A Associação do Produtores Independentes de Energia Elétrica (APINE), por meio de Projeto de P&D cooperado PD-6491-0339/2014 – Desenvolvimento de Metodologia de Revisão Tarifária para Usinas Geradoras sob o Regime de Cotas – Aspectos de Regulação Econômica, coordenado pela Copel e executado por várias instituições de pesquisa, confirmou que os valores estabelecidos estavam subestimados e que a parcela dos custos dos requisitos socioambientais das usinas hidrelétricas em operação pode chegar até a mais de 50% dos custos de operação e manutenção.

Dessa forma, é importante destacar que os custos dos requisitos socioambientais não poderiam ter sido desconsiderados na avaliação da Receita Anual de Geração (RAG), sob pena de causar prejuízos financeiros às empresas concessionárias e a pôr em risco a sustentabilidade das usinas hidrelétricas.

Não resta dúvida que a falta de um planejamento socioambiental para a implantação e operação de empreendimentos do setor elétrico tem gerado, ao longo dos anos, grandes despesas para as concessionárias, com prejuízos para o meio ambiente e para as comunidades atingidas.

A experiência tem mostrado que as empresas privadas estão mais preocupadas com o lucro, o que é esperado por seus acionistas, do que com o meio ambiente, ou seja, obtidas as licenças ambientais, os programas socioambientais são implantados de forma restrita, sem uma preocupação maior com a sustentabilidade dos ecossistemas.

Nesse contexto, privatizar uma empresa como a Chesf, é não se comprometer com a sustentabilidade da bacia do Rio São Francisco e do Projeto de Integração do Rio São Francisco (PISF).
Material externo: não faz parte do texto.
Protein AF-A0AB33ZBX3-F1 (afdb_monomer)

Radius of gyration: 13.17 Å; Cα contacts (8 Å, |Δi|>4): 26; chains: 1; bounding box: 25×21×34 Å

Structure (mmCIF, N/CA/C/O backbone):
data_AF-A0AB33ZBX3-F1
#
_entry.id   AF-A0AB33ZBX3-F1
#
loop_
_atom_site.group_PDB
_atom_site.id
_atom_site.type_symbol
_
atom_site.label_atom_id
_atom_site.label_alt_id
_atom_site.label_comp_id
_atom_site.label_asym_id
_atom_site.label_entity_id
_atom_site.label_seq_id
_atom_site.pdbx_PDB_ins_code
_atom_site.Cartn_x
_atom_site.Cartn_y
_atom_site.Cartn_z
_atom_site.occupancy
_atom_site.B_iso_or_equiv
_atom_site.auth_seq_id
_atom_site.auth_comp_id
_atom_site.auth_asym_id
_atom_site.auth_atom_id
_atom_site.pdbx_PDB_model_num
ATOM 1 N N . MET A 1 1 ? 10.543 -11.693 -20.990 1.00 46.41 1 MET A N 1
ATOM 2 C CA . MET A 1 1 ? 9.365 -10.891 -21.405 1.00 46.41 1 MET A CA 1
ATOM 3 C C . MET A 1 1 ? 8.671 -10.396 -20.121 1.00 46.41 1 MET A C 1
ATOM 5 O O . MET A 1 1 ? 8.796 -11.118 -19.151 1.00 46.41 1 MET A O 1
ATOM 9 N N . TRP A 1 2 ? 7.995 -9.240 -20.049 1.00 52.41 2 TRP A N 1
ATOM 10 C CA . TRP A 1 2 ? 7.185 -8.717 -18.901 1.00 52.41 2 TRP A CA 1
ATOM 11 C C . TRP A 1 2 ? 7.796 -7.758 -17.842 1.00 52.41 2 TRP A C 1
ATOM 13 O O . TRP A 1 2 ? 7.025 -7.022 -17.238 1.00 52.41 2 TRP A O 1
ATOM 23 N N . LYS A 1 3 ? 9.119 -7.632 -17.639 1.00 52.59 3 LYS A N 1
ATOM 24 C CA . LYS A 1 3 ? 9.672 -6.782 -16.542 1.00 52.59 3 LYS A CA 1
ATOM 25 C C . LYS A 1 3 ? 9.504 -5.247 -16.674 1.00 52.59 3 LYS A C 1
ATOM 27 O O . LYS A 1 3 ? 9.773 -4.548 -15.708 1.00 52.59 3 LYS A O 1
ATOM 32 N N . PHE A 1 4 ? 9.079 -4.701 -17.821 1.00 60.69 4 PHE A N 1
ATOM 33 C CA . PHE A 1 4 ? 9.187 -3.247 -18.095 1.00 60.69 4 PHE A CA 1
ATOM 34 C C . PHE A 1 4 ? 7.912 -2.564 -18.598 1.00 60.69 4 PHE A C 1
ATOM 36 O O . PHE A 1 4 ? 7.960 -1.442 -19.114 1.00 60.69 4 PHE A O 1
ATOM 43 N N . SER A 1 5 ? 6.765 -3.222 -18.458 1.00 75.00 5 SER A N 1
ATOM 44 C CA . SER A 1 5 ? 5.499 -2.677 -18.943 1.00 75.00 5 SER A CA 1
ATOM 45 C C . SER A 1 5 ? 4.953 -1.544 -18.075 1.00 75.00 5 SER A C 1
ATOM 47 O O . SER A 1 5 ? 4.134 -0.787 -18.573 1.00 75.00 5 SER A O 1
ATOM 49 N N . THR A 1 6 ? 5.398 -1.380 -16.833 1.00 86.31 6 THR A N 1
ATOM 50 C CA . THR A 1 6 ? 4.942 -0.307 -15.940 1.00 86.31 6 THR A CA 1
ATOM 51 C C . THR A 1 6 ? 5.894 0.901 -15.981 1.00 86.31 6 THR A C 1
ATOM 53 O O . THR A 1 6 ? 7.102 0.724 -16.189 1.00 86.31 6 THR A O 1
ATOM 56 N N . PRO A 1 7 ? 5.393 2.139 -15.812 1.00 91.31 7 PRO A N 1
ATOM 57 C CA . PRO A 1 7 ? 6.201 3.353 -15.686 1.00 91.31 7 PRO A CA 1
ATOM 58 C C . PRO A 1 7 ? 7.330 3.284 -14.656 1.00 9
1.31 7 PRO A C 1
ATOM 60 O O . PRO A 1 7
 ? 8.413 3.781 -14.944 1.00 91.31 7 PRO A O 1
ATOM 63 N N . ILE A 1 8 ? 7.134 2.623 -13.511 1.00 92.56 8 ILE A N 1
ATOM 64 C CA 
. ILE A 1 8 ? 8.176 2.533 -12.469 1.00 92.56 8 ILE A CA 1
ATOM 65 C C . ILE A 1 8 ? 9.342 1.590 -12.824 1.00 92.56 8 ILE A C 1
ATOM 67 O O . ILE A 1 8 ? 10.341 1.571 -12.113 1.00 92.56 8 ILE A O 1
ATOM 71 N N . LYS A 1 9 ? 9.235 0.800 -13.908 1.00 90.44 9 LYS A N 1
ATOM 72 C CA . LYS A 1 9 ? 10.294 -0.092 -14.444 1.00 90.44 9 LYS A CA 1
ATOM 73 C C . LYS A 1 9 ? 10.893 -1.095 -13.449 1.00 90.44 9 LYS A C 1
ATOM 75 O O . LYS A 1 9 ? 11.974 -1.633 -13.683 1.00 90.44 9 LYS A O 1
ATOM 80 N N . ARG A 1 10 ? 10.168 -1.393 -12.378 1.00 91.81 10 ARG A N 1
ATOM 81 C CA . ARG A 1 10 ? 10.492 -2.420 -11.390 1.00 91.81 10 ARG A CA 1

Assim como a Eletronuclear e a Itaipu Binacional, a Chesf deveria ser separada do projeto de privatização da Eletrobras, ampliando seu papel, como já defendido por vários profissionais do setor, para gestora da bacia do Rio São Francisco, ficando com a responsabilidade de gerir e operar o PISF e pela futura transposição de águas do Tocantins para o São Francisco.
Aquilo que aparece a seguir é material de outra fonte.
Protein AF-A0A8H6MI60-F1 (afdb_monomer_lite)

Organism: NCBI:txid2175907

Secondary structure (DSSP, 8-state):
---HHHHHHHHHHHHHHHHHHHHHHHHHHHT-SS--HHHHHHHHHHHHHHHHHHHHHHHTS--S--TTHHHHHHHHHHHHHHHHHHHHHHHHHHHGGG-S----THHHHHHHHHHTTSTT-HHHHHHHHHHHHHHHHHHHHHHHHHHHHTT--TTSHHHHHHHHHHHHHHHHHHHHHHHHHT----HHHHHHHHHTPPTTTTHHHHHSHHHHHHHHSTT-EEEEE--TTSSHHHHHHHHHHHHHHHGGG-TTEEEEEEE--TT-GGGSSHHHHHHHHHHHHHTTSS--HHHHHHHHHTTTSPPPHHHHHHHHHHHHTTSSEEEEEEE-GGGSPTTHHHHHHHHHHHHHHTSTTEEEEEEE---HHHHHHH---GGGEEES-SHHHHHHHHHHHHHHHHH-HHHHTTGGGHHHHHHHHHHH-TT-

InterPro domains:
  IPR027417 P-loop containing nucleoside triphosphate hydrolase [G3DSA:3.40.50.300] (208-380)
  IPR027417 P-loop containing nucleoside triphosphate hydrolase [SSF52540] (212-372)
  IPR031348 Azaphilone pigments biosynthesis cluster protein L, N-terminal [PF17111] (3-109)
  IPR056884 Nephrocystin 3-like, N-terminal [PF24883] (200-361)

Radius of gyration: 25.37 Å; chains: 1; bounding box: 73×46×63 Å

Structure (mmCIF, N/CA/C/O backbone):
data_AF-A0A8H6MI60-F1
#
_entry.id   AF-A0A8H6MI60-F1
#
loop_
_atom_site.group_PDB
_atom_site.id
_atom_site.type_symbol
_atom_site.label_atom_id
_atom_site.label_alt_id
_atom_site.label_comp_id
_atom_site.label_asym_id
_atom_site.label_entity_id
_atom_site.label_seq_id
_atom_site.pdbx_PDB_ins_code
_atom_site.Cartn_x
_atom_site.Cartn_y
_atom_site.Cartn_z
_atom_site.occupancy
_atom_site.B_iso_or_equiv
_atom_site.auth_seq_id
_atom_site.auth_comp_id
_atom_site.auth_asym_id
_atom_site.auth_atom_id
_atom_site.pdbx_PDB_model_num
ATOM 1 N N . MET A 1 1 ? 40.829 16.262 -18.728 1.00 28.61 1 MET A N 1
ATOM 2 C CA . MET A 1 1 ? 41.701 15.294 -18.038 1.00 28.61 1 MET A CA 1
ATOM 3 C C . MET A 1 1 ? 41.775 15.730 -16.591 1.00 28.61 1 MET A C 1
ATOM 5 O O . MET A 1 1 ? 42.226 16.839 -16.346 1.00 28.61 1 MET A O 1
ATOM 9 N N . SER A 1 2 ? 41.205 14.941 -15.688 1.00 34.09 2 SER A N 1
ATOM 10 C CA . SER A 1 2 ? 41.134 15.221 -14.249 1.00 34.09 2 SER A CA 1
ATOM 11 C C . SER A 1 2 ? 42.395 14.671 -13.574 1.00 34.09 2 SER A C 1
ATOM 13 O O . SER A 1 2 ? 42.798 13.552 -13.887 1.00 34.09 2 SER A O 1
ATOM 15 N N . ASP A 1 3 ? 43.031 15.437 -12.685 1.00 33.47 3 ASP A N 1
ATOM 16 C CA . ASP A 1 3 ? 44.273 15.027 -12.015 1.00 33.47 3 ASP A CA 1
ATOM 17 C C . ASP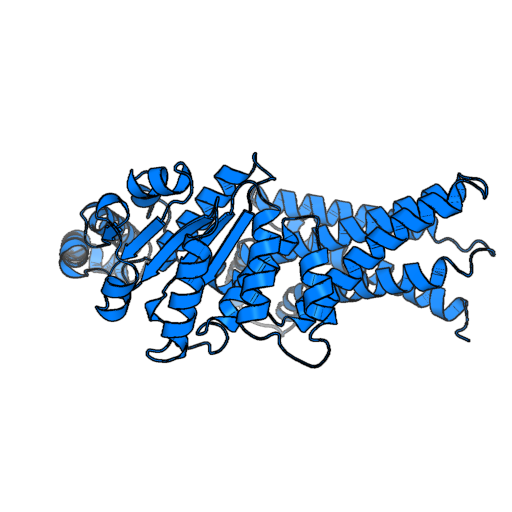 A 1 3 ? 44.054 13.823 -11.073 1.00 33.47 3 ASP A C 1
ATOM 19 O O . ASP A 1 3 ? 43.247 13.932 -10.148 1.00 33.47 3 ASP A O 1
ATOM 23 N N . PRO A 1 4 ? 44.814 12.716 -11.202 1.00 37.56 4 PRO A N 1
ATOM 24 C CA . PRO A 1 4 ? 44.620 11.492 -10.411 1.00 37.56 4 PRO A CA 1
ATOM 25 C C . PRO A 1 4 ? 44.772 11.674 -8.887 1.00 37.56 4 PRO A C 1
ATOM 27 O O . PRO A 1 4 ? 44.192 10.910 -8.115 1.00 37.56 4 PRO A O 1
ATOM 30 N N . LEU A 1 5 ? 45.491 12.709 -8.428 1.00 37.09 5 LEU A N 1
ATOM 31 C CA . LEU A 1 5 ? 45.557 13.069 -7.002 1.00 37.09 5 LEU A CA 1
ATOM 32 C C . LEU A 1 5 ? 44.258 13.705 -6.476 1.00 37.09 5 LEU A C 1
ATOM 34 O O . LEU A 1 5 ? 43.891 13.473 -5.325 1.00 37.09 5 LEU A O 1
ATOM 38 N N . SER A 1 6 ? 43.559 14.487 -7.302 1.00 42.69 6 SER A N 1
ATOM 39 C CA . SER A 1 6 ? 42.269 15.099 -6.947 1.00 42.69 6 SER A CA 1
ATOM 40 C C . SER A 1 6 ? 41.181 14.026 -6.807 1.00 42.69 6 SER A C 1
ATOM 42 O O . SER A 1 6 ? 40.326 14.062 -5.917 1.00 42.69 6 SER A O 1
ATOM 44 N N . THR A 1 7 ? 41.282 12.999 -7.648 1.00 45.53 7 THR A N 1
ATOM 45 C CA . THR A 1 7 ? 40.321 11.908 -7.743 1.00 45.53 7 THR A CA 1
ATOM 46 C C . THR A 1 7 ? 40.435 10.901 -6.592 1.00 45.53 7 THR A C 1
ATOM 48 O O . THR A 1 7 ? 39.430 10.552 -5.970 1.00 45.53 7 THR A O 1
ATOM 51 N N . ALA A 1 8 ? 41.659 10.514 -6.213 1.00 43.22 8 ALA A N 1
ATOM 52 C CA . ALA A 1 8 ? 41.899 9.731 -4.996 1.00 43.22 8 ALA A CA 1
ATOM 53 C C . ALA A 1 8 ? 41.480 10.499 -3.723 1.00 43.22 8 ALA A C 1
ATOM 55 O O . ALA A 1 8 ? 40.974 9.901 -2.771 1.00 43.22 8 ALA A O 1
ATOM 56 N N . GLY A 1 9 ? 41.620 11.831 -3.724 1.00 46.44 9 GLY A N 1
ATOM 57 C CA . GLY A 1 9 ? 41.171 12.703 -2.635 1.00 46.44 9 GLY A CA 1
ATOM 58 C C . GLY A 1 9 ? 39.654 12.694 -2.413 1.00 46.44 9 GLY A C 1
ATOM 59 O O . GLY A 1 9 ? 39.210 12.726 -1.266 1.00 46.44 9 GLY A O 1
ATOM 60 N N . SER A 1 10 ? 38.855 12.576 -3.480 1.00 54.53 10 SER A N 1
ATOM 61 C CA . SER A 1 10 ? 37.385 12.514 -3.386 1.00 54.53 10 SER A CA 1
ATOM 62 C C . SER A 1 10 ? 36.906 11.197 -2.771 1.00 54.53 10 SER A C 1
ATOM 64 O O . SER A 1 10 ? 36.060 11.199 -1.878 1.00 54.53 10 SER A O 1
ATOM 66 N N . VAL A 1 11 ? 37.523 10.076 -3.158 1.00 52.69 11 VAL A N 1
ATOM 67 C CA . VAL A 1 11 ? 37.212 8.749 -2.603 1.00 52.69 11 VAL A CA 1
ATOM 68 C C . VAL A 1 11 ? 37.564 8.668 -1.116 1.00 52.69 11 VAL A C 1
ATOM 70 O O . VAL A 1 11 ? 36.754 8.256 -0.284 1.00 52.69 11 VAL A O 1
ATOM 73 N N . VAL A 1 12 ? 38.753 9.143 -0.746 1.00 57.53 12 VAL A N 1
ATOM 74 C CA . VAL A 1 12 ? 39.168 9.220 0.661 1.00 57.53 12 VAL A CA 1
ATOM 75 C C . VAL A 1 12 ? 38.243 10.144 1.465 1.00 57.53 12 VAL A C 1
ATOM 77 O O . VAL A 1 12 ? 37.916 9.829 2.611 1.00 57.53 12 VAL A O 1
ATOM 80 N N . GLY A 1 13 ? 37.766 11.239 0.864 1.00 57.03 13 GLY A N 1
ATOM 81 C CA . GLY A 1 13 ? 36.805 12.159 1.474 1.00 57.03 13 GLY A CA 1
ATOM 82 C C . GLY A 1 13 ? 35.465 11.500 1.814 1.00 57.03 13 GLY A C 1
ATOM 83 O O . GLY A 1 13 ? 34.989 11.637 2.939 1.00 57.03 13 GLY A O 1
ATOM 84 N N . VAL A 1 14 ? 34.892 10.725 0.891 1.00 59.19 14 VAL A N 1
ATOM 85 C CA . VAL A 1 14 ? 33.624 10.001 1.105 1.00 59.19 14 VAL A CA 1
ATOM 86 C C . VAL A 1 14 ? 33.768 8.903 2.163 1.00 59.19 14 VAL A C 1
ATOM 88 O O . VAL A 1 14 ? 32.909 8.764 3.033 1.00 59.19 14 VAL A O 1
ATOM 91 N N . ILE A 1 15 ? 34.875 8.155 2.156 1.00 58.50 15 ILE A N 1
ATOM 92 C CA . ILE A 1 15 ? 35.141 7.137 3.186 1.00 58.50 15 ILE A CA 1
ATOM 93 C C . ILE A 1 15 ? 35.299 7.790 4.563 1.00 58.50 15 ILE A C 1
ATOM 95 O O . ILE A 1 15 ? 34.740 7.303 5.547 1.00 58.50 15 ILE A O 1
ATOM 99 N N . SER A 1 16 ? 36.012 8.917 4.640 1.00 59.75 16 SER A N 1
ATOM 100 C CA . SER A 1 16 ? 36.154 9.688 5.878 1.00 59.75 16 SER A CA 1
ATOM 101 C C . SER A 1 16 ? 34.804 10.198 6.389 1.00 59.75 16 SER A C 1
ATOM 103 O O . SER A 1 16 ? 34.532 10.101 7.588 1.00 59.75 16 SER A O 1
ATOM 105 N N . LEU A 1 17 ? 33.943 10.684 5.489 1.00 60.81 17 LEU A N 1
ATOM 106 C CA . LEU A 1 17 ? 32.587 11.126 5.810 1.00 60.81 17 LEU A CA 1
ATOM 107 C C . LEU A 1 17 ? 31.752 9.976 6.386 1.00 60.81 17 LEU A C 1
ATOM 109 O O . LEU A 1 17 ? 31.184 10.090 7.471 1.00 60.81 17 LEU A O 1
ATOM 113 N N . GLY A 1 18 ? 31.758 8.815 5.728 1.00 57.88 18 GLY A N 1
ATOM 114 C CA . GLY A 1 18 ? 31.034 7.639 6.209 1.00 57.88 18 GLY A CA 1
ATOM 115 C C . GLY A 1 18 ? 31.532 7.132 7.563 1.00 57.88 18 GLY A C 1
ATOM 116 O O . GLY A 1 18 ? 30.740 6.729 8.421 1.00 57.88 18 GLY A O 1
ATOM 117 N N . LEU A 1 19 ? 32.841 7.205 7.815 1.00 61.25 19 LEU A N 1
ATOM 118 C CA . LEU A 1 19 ? 33.421 6.868 9.116 1.00 61.25 19 LEU A CA 1
ATOM 119 C C . LEU A 1 19 ? 32.993 7.852 10.214 1.00 61.25 19 LEU A C 1
ATOM 121 O O . LEU A 1 19 ? 32.750 7.428 11.346 1.00 61.25 19 LEU A O 1
ATOM 125 N N . GLN A 1 20 ? 32.862 9.141 9.900 1.00 64.62 20 GLN A N 1
ATOM 126 C CA . GLN A 1 20 ? 32.371 10.155 10.835 1.00 64.62 20 GLN A CA 1
ATOM 127 C C . GLN A 1 20 ? 30.894 9.925 11.177 1.00 64.62 20 GLN A C 1
ATOM 129 O O . GLN A 1 20 ? 30.537 9.845 12.356 1.00 64.62 20 GLN A O 1
ATOM 134 N N . VAL A 1 21 ? 30.049 9.732 10.163 1.00 60.09 21 VAL A N 1
ATOM 135 C CA . VAL A 1 21 ? 28.604 9.514 10.323 1.00 60.09 21 VAL A CA 1
ATOM 136 C C . VAL A 1 21 ? 28.318 8.225 11.100 1.00 60.09 21 VAL A C 1
ATOM 138 O O . VAL A 1 21 ? 27.579 8.243 12.088 1.00 60.09 21 VAL A O 1
ATOM 141 N N . THR A 1 22 ? 28.976 7.113 10.754 1.00 56.69 22 THR A N 1
ATOM 142 C CA . THR A 1 22 ? 28.833 5.844 11.495 1.00 56.69 22 THR A CA 1
ATOM 143 C C . THR A 1 22 ? 29.283 5.964 12.951 1.00 56.69 22 THR A C 1
ATOM 145 O O . THR A 1 22 ? 28.646 5.398 13.840 1.00 56.69 22 THR A O 1
ATOM 148 N N . GLN A 1 23 ? 30.339 6.729 13.248 1.00 61.72 23 GLN A N 1
ATOM 149 C CA . GLN A 1 23 ? 30.761 6.987 14.628 1.00 61.72 23 GLN A CA 1
ATOM 150 C C . GLN A 1 23 ? 29.752 7.830 15.415 1.00 61.72 23 GLN A C 1
ATOM 152 O O . GLN A 1 23 ? 29.525 7.540 16.593 1.00 61.72 23 GLN A O 1
ATOM 157 N N . MET A 1 24 ? 29.141 8.841 14.791 1.00 58.25 24 MET A N 1
ATOM 158 C CA . MET A 1 24 ? 28.084 9.638 15.422 1.00 58.25 24 MET A CA 1
ATOM 159 C C . MET A 1 24 ? 26.864 8.776 15.764 1.00 58.25 24 MET A C 1
ATOM 161 O O . MET A 1 24 ? 26.386 8.811 16.900 1.00 58.25 24 MET A O 1
ATOM 165 N N . LEU A 1 25 ? 26.419 7.940 14.823 1.00 60.19 25 LEU A N 1
ATOM 166 C CA . LEU A 1 25 ? 25.299 7.019 15.020 1.00 60.19 25 LEU A CA 1
ATOM 167 C C . LEU A 1 25 ? 25.599 5.976 16.106 1.00 60.19 25 LEU A C 1
ATOM 169 O O . LEU A 1 25 ? 24.760 5.739 16.973 1.00 60.19 25 LEU A O 1
ATOM 173 N N . LEU A 1 26 ? 26.805 5.395 16.124 1.00 61.44 26 LEU A N 1
ATOM 174 C CA . LEU A 1 26 ? 27.203 4.440 17.165 1.00 61.44 26 LEU A CA 1
ATOM 175 C C . LEU A 1 26 ? 27.151 5.063 18.557 1.00 61.44 26 LEU A C 1
ATOM 177 O O . LEU A 1 26 ? 26.525 4.476 19.433 1.00 61.44 26 LEU A O 1
ATOM 181 N N . ARG A 1 27 ? 27.740 6.253 18.747 1.00 61.41 27 ARG A N 1
ATOM 182 C CA . ARG A 1 27 ? 27.713 6.969 20.037 1.00 61.41 27 ARG A CA 1
ATOM 183 C C . ARG A 1 27 ? 26.282 7.239 20.499 1.00 61.41 27 ARG A C 1
ATOM 185 O O . ARG A 1 27 ? 25.958 7.018 21.662 1.00 61.41 27 ARG A O 1
ATOM 192 N N . TYR A 1 28 ? 25.417 7.660 19.577 1.00 60.06 28 TYR A N 1
ATOM 193 C CA . TYR A 1 28 ? 24.010 7.909 19.870 1.00 60.06 28 TYR A CA 1
ATOM 194 C C . TYR A 1 28 ? 23.278 6.646 20.343 1.00 60.06 28 TYR A C 1
ATOM 196 O O . TYR A 1 28 ? 22.592 6.674 21.365 1.00 60.06 28 TYR A O 1
ATOM 204 N N . TYR A 1 29 ? 23.439 5.530 19.629 1.00 56.38 29 TYR A N 1
ATOM 205 C CA . TYR A 1 29 ? 22.735 4.283 19.933 1.00 56.38 29 TYR A CA 1
ATOM 206 C C . TYR A 1 29 ? 23.340 3.498 21.113 1.00 56.38 29 TYR A C 1
ATOM 208 O O . TYR A 1 29 ? 22.621 2.726 21.751 1.00 56.38 29 TYR A O 1
ATOM 216 N N . THR A 1 30 ? 24.618 3.702 21.458 1.00 57.25 30 THR A N 1
ATOM 217 C CA . THR A 1 30 ? 25.236 3.121 22.668 1.00 57.25 30 THR A CA 1
ATOM 218 C C . THR A 1 30 ? 24.845 3.839 23.958 1.00 57.25 30 THR A C 1
ATOM 220 O O . THR A 1 30 ? 24.809 3.208 25.009 1.00 57.25 30 THR A O 1
ATOM 223 N N . ASP A 1 31 ? 24.498 5.127 23.891 1.00 54.56 31 ASP A N 1
ATOM 224 C CA . ASP A 1 31 ? 24.091 5.930 25.056 1.00 54.56 31 ASP A CA 1
ATOM 225 C C . ASP A 1 31 ? 22.638 5.658 25.515 1.00 54.56 31 ASP A C 1
ATOM 227 O O . ASP A 1 31 ? 22.171 6.223 26.514 1.00 54.56 31 ASP A O 1
ATOM 231 N N . VAL A 1 32 ? 21.897 4.799 24.802 1.00 54.59 32 VAL A N 1
ATOM 232 C CA . VAL A 1 32 ? 20.517 4.409 25.131 1.00 54.59 32 VAL A CA 1
ATOM 233 C C . VAL A 1 32 ? 20.526 3.227 26.105 1.00 54.59 32 VAL A C 1
ATOM 235 O O . VAL A 1 32 ? 20.931 2.120 25.766 1.00 54.59 32 VAL A O 1
ATOM 238 N N . LYS A 1 33 ? 20.061 3.485 27.334 1.00 40.84 33 LYS A N 1
ATOM 239 C CA . LYS A 1 33 ? 20.226 2.613 28.512 1.00 40.84 33 LYS A CA 1
ATOM 240 C C . LYS A 1 33 ? 19.407 1.308 28.492 1.00 40.84 33 LYS A C 1
ATOM 242 O O . LYS A 1 33 ? 19.805 0.363 29.157 1.00 40.84 33 LYS A O 1
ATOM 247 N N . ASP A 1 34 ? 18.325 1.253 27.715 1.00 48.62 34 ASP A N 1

Seria muito mais sensato que o atual governo, ao invés de simplesmente querer reduzir o déficit do país com a venda da Eletrobras, voltasse a olhar o modelo do setor, ajustando-o com a realidade atual.

Um modelo que olhasse o setor como estratégico para o desenvolvimento e a segurança energética do país.

Como em alguns países, o modelo setorial poderia juntar a transmissão e o operação do sistema (ONS) em uma empresa estatal, o que evitaria conflitos de interesse entre geradoras e transmissoras, privatizando as usinas de bacias hidrográficas já consolidadas em termos de desenvolvimento e meio ambiente, e mantendo a atual situação das concessionárias privadas de distribuição.

No caso das licitações de transmissão, os agentes privados poderiam participar, mas a operação e manutenção deveria ser da Eletrobras.

O valor da Receita Anual Permitida (RAP) deveria ser previamente dividido em duas parcelas: investimento e manutenção e operação (O&M).

Concluindo, a sociedade não pode se iludir com os ganhos atuais no mercado de capitais para investidores privados, uma minoria ínfima da população brasileira, quando a experiência nacional com a privatização tem mostrado que o aumento de tarifa é a regra, que, no futuro, atingirá a todos os consumidores do país e que a sustentabilidade da bacia do Rio São Francisco está em jogo.

Ricardo C.

Furtado é PhD em políticas energéticas e ambientais e sócio-diretor da Diversa Consultoria em Sustentabilidade.

Ricardo Cavalcanti Furtado também foi Superintendente de Meio Ambiente da EPE, estatal criada no governo Dilma para o setor elétrico.